TIL: Don’t forget your Web Manifest file

We’re primarily a web shop. We’re dipping our toes into mobile app development, but our collective expertise is in making products and services for the web. And like everyone else, our use of the web has shifted from our desktops and laptops to our phones.

As we’re creating and prototyping new ideas, we keep developing websites that we think might also be good apps. So a few of us are using “Add to Home Screen” on these products, which has mostly been great, but we ran into something annoying: we couldn’t figure out how to hide the Safari toolbars as we navigate this new website-as-app.

We’re all familiar with this hasn’t-been-updated-since-2016 document from Apple explaining the meta tags required to hide Safari user interface components:

<meta name="apple-mobile-web-app-capable" content="yes">
<meta name="apple-mobile-web-app-status-bar-style" content="default">
<!-- Not needed but suggested -->
<meta name="viewport" content="initial-scale=1, user-scalable=no, viewport-fit=cover, width=device-width">

However, even with those added to our whole app, once the user navigates away from the first page the Safari browser toolbars show up again. Maddening.

I’ll save you the hassle we had finding a solution: you need to include a Web Application Manifest file with a few parameters.
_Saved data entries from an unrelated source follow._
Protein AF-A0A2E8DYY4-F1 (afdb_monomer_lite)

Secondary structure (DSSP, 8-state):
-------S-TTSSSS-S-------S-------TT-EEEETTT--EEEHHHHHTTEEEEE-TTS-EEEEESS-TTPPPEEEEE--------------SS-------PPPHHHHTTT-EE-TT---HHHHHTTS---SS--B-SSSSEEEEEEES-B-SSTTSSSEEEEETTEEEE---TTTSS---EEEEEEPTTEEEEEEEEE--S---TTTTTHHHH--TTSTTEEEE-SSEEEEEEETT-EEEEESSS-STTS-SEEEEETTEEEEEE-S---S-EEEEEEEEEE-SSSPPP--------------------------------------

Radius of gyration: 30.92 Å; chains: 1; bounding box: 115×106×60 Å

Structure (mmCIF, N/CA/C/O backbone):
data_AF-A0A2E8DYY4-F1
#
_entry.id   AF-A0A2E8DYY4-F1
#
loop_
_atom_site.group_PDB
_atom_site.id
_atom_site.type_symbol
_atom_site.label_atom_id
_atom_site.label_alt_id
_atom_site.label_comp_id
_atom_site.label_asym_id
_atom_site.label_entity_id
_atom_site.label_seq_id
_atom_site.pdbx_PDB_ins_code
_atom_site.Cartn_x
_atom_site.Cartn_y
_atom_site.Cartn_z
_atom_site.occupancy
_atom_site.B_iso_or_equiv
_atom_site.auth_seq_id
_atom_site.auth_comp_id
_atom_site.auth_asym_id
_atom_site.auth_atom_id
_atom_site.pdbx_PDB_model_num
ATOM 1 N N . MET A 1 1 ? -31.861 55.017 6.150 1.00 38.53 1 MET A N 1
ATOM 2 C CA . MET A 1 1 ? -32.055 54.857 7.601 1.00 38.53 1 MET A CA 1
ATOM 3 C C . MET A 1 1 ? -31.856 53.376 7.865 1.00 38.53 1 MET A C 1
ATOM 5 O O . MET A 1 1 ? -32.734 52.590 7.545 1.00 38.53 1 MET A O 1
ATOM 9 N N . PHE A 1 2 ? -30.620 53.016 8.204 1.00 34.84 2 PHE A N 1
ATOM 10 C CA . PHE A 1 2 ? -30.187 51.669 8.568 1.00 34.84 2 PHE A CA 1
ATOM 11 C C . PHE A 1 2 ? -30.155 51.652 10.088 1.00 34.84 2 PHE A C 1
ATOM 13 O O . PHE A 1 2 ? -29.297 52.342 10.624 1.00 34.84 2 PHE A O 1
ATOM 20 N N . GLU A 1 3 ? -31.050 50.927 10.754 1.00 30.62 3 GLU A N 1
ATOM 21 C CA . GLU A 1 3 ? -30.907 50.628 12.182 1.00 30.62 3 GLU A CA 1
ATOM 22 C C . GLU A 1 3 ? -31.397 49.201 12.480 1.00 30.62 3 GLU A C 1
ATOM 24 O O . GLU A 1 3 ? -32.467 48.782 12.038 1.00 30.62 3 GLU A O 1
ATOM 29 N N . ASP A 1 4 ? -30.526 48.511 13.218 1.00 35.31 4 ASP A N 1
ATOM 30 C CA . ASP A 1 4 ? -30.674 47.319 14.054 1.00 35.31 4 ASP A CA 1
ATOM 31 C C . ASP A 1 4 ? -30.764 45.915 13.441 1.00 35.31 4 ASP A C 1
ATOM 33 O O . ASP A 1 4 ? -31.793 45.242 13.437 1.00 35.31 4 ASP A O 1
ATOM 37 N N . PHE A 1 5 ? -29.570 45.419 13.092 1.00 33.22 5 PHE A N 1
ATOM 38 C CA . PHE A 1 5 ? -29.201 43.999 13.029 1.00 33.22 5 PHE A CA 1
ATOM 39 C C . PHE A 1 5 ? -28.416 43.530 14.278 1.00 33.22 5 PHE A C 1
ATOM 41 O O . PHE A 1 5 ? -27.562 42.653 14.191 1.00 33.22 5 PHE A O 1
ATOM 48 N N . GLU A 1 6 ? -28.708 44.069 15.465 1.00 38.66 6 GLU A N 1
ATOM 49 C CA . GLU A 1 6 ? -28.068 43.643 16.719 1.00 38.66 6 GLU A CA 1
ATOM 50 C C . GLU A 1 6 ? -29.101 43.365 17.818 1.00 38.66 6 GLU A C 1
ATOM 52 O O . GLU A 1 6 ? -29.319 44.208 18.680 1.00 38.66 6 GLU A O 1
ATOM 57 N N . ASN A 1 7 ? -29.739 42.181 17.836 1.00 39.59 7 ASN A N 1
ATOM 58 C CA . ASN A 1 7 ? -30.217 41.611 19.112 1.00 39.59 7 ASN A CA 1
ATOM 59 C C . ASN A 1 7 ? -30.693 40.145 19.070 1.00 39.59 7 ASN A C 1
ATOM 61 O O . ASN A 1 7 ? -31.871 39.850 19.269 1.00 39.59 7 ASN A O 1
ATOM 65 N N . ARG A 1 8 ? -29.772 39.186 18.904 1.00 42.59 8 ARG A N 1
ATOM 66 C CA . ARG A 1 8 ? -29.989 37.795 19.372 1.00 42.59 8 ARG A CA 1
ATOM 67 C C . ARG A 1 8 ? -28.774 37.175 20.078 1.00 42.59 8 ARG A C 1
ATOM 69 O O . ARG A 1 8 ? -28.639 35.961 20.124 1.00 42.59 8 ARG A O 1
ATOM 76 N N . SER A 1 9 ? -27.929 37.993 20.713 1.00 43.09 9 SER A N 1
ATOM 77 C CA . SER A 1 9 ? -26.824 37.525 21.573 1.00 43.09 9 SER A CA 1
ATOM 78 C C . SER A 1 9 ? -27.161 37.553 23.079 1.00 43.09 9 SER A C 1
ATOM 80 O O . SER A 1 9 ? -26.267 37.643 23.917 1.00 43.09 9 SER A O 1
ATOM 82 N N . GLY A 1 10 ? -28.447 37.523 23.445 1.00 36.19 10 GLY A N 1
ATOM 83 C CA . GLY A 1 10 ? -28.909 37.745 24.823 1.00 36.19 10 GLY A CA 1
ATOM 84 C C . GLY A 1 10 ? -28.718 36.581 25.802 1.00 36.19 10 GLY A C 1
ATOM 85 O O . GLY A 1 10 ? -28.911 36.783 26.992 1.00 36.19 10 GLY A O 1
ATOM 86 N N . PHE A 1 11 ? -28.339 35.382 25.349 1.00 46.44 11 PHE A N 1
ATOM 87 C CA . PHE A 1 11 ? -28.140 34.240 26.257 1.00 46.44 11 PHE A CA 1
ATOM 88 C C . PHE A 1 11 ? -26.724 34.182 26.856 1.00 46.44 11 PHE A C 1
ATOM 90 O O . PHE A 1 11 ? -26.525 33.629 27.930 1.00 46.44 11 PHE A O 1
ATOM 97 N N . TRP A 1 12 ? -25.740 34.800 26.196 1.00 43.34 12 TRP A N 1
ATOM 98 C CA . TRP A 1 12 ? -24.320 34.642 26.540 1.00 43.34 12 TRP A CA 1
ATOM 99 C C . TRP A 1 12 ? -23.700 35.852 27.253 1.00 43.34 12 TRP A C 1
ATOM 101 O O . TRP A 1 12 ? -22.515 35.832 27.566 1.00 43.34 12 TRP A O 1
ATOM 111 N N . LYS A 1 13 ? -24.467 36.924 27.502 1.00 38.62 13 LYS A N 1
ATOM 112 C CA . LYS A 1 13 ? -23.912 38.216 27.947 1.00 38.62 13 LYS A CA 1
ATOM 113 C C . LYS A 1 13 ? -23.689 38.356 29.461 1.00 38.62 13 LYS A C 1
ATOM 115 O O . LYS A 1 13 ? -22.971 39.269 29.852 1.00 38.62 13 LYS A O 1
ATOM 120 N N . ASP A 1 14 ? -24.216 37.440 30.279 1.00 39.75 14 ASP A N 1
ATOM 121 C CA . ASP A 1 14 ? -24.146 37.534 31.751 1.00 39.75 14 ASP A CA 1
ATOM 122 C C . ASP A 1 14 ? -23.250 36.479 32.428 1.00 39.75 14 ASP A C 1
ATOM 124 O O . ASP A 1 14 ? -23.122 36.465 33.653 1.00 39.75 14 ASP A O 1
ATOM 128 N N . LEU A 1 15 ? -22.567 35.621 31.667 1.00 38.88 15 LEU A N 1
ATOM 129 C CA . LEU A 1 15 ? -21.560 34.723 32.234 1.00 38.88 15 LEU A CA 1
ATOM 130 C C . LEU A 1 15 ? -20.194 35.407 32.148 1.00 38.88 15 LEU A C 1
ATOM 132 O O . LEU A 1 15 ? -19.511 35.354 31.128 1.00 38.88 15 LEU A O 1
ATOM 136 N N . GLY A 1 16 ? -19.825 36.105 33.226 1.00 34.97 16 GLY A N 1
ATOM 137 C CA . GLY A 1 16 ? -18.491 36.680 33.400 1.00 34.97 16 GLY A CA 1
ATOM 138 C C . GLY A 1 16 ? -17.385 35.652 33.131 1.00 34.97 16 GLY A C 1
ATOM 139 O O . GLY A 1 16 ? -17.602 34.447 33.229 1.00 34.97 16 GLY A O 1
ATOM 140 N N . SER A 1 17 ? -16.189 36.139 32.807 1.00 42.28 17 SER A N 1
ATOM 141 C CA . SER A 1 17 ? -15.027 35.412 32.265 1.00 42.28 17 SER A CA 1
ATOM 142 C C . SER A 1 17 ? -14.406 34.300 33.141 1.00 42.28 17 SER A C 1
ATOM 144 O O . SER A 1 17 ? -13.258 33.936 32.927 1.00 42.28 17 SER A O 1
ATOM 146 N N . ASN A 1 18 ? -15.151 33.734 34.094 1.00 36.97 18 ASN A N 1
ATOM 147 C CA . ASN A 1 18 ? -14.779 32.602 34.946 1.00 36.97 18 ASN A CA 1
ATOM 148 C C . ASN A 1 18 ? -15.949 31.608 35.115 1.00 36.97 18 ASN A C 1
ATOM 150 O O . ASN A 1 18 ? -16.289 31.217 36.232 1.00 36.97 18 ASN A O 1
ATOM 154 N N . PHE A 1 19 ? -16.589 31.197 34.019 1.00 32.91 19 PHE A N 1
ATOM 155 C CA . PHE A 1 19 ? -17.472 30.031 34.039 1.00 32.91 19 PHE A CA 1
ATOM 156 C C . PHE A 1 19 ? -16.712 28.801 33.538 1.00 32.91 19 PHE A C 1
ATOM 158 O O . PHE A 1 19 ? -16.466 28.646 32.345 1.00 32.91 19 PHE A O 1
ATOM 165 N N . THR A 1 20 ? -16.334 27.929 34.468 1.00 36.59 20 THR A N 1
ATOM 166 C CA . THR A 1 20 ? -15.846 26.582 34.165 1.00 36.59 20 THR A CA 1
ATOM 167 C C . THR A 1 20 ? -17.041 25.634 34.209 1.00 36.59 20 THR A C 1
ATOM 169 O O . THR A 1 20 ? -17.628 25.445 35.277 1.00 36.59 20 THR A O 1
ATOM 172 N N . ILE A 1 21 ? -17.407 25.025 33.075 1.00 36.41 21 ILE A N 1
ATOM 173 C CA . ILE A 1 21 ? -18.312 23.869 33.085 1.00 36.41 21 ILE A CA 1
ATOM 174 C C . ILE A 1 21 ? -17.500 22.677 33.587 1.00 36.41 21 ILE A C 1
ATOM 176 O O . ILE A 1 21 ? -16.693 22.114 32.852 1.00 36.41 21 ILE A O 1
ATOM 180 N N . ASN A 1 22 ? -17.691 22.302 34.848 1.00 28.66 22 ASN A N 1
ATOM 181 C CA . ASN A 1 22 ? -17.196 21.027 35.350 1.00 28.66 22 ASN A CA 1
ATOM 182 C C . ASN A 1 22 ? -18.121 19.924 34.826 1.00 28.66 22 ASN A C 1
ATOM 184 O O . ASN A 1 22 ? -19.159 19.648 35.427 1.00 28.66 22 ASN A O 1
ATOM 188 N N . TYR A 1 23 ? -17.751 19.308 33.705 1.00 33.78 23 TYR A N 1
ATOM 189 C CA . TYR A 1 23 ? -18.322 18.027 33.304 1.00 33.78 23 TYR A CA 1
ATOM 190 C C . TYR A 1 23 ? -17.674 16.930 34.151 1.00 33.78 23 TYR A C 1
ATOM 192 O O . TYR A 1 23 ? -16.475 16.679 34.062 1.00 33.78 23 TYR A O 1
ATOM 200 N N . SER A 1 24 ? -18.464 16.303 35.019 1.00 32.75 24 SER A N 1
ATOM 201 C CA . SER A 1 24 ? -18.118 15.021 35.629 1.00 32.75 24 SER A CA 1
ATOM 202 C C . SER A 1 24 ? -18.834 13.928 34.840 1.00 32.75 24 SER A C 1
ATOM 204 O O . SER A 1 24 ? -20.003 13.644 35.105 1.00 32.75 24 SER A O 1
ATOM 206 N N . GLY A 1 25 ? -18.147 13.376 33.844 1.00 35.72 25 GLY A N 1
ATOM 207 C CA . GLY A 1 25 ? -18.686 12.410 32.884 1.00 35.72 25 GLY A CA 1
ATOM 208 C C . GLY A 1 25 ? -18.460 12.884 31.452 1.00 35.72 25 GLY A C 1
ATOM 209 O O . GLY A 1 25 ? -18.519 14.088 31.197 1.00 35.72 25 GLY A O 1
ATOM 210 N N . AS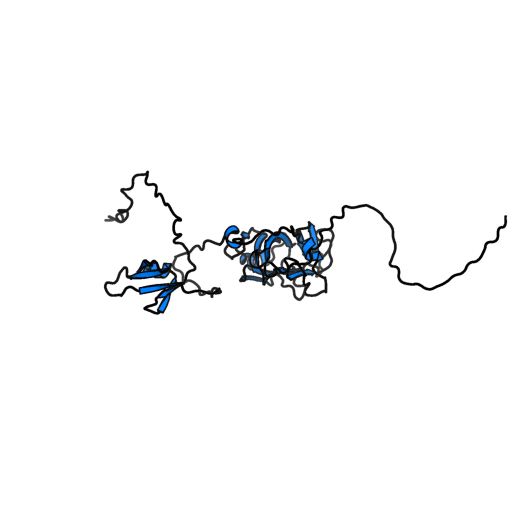P A 1 26 ? -18.146 11.940 30.565 1.00 33.69 26 ASP A N 1
ATOM 211 C CA . ASP A 1 26 ? -17.821 12.176 29.158 1.00 33.69 26 ASP A CA 1
ATOM 212 C C . ASP A 1 26 ? -18.826 13.131 28.512 1.00 33.69 26 ASP A C 1
ATOM 214 O O . ASP A 1 26 ? -20.043 12.941 28.590 1.00 33.69 26 ASP A O 1
ATOM 218 N N . ALA A 1 27 ? -18.315 14.199 27.902 1.00 32.94 27 ALA A N 1
ATOM 219 C CA . ALA A 1 27 ? -19.143 15.096 27.118 1.00 32.94 27 ALA A CA 1
ATOM 220 C C . ALA A 1 27 ? -19.721 14.292 25.938 1.00 32.94 27 ALA A C 1
ATOM 222 O O . ALA A 1 27 ? -18.936 13.736 25.170 1.00 32.94 27 ALA A O 1
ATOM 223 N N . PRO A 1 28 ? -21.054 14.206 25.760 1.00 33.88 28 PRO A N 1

This json file is used by both mobile and desktop browsers to figure out how this new website-as-app should function. It’s also predictably not mentioned by Apple’s documentation, and the W3C spec is still just an editor’s draft. But it works!

There’s a number of parameters you can add to this file, but these are the ones that solved our problem:

{
"display": "standalone",
"scope": "https://your.app.url/"
}

The display tells the browser to treat this as a standalone application, with no browser window ui. The scope tells the browser which URLs in the app should be treated as standalone. Easy peasy.

Now that you have this file, I’d also suggest adding more helpful parameters like a name, icons, launch image, etc. The Mozilla documentation is pretty thorough and helpful.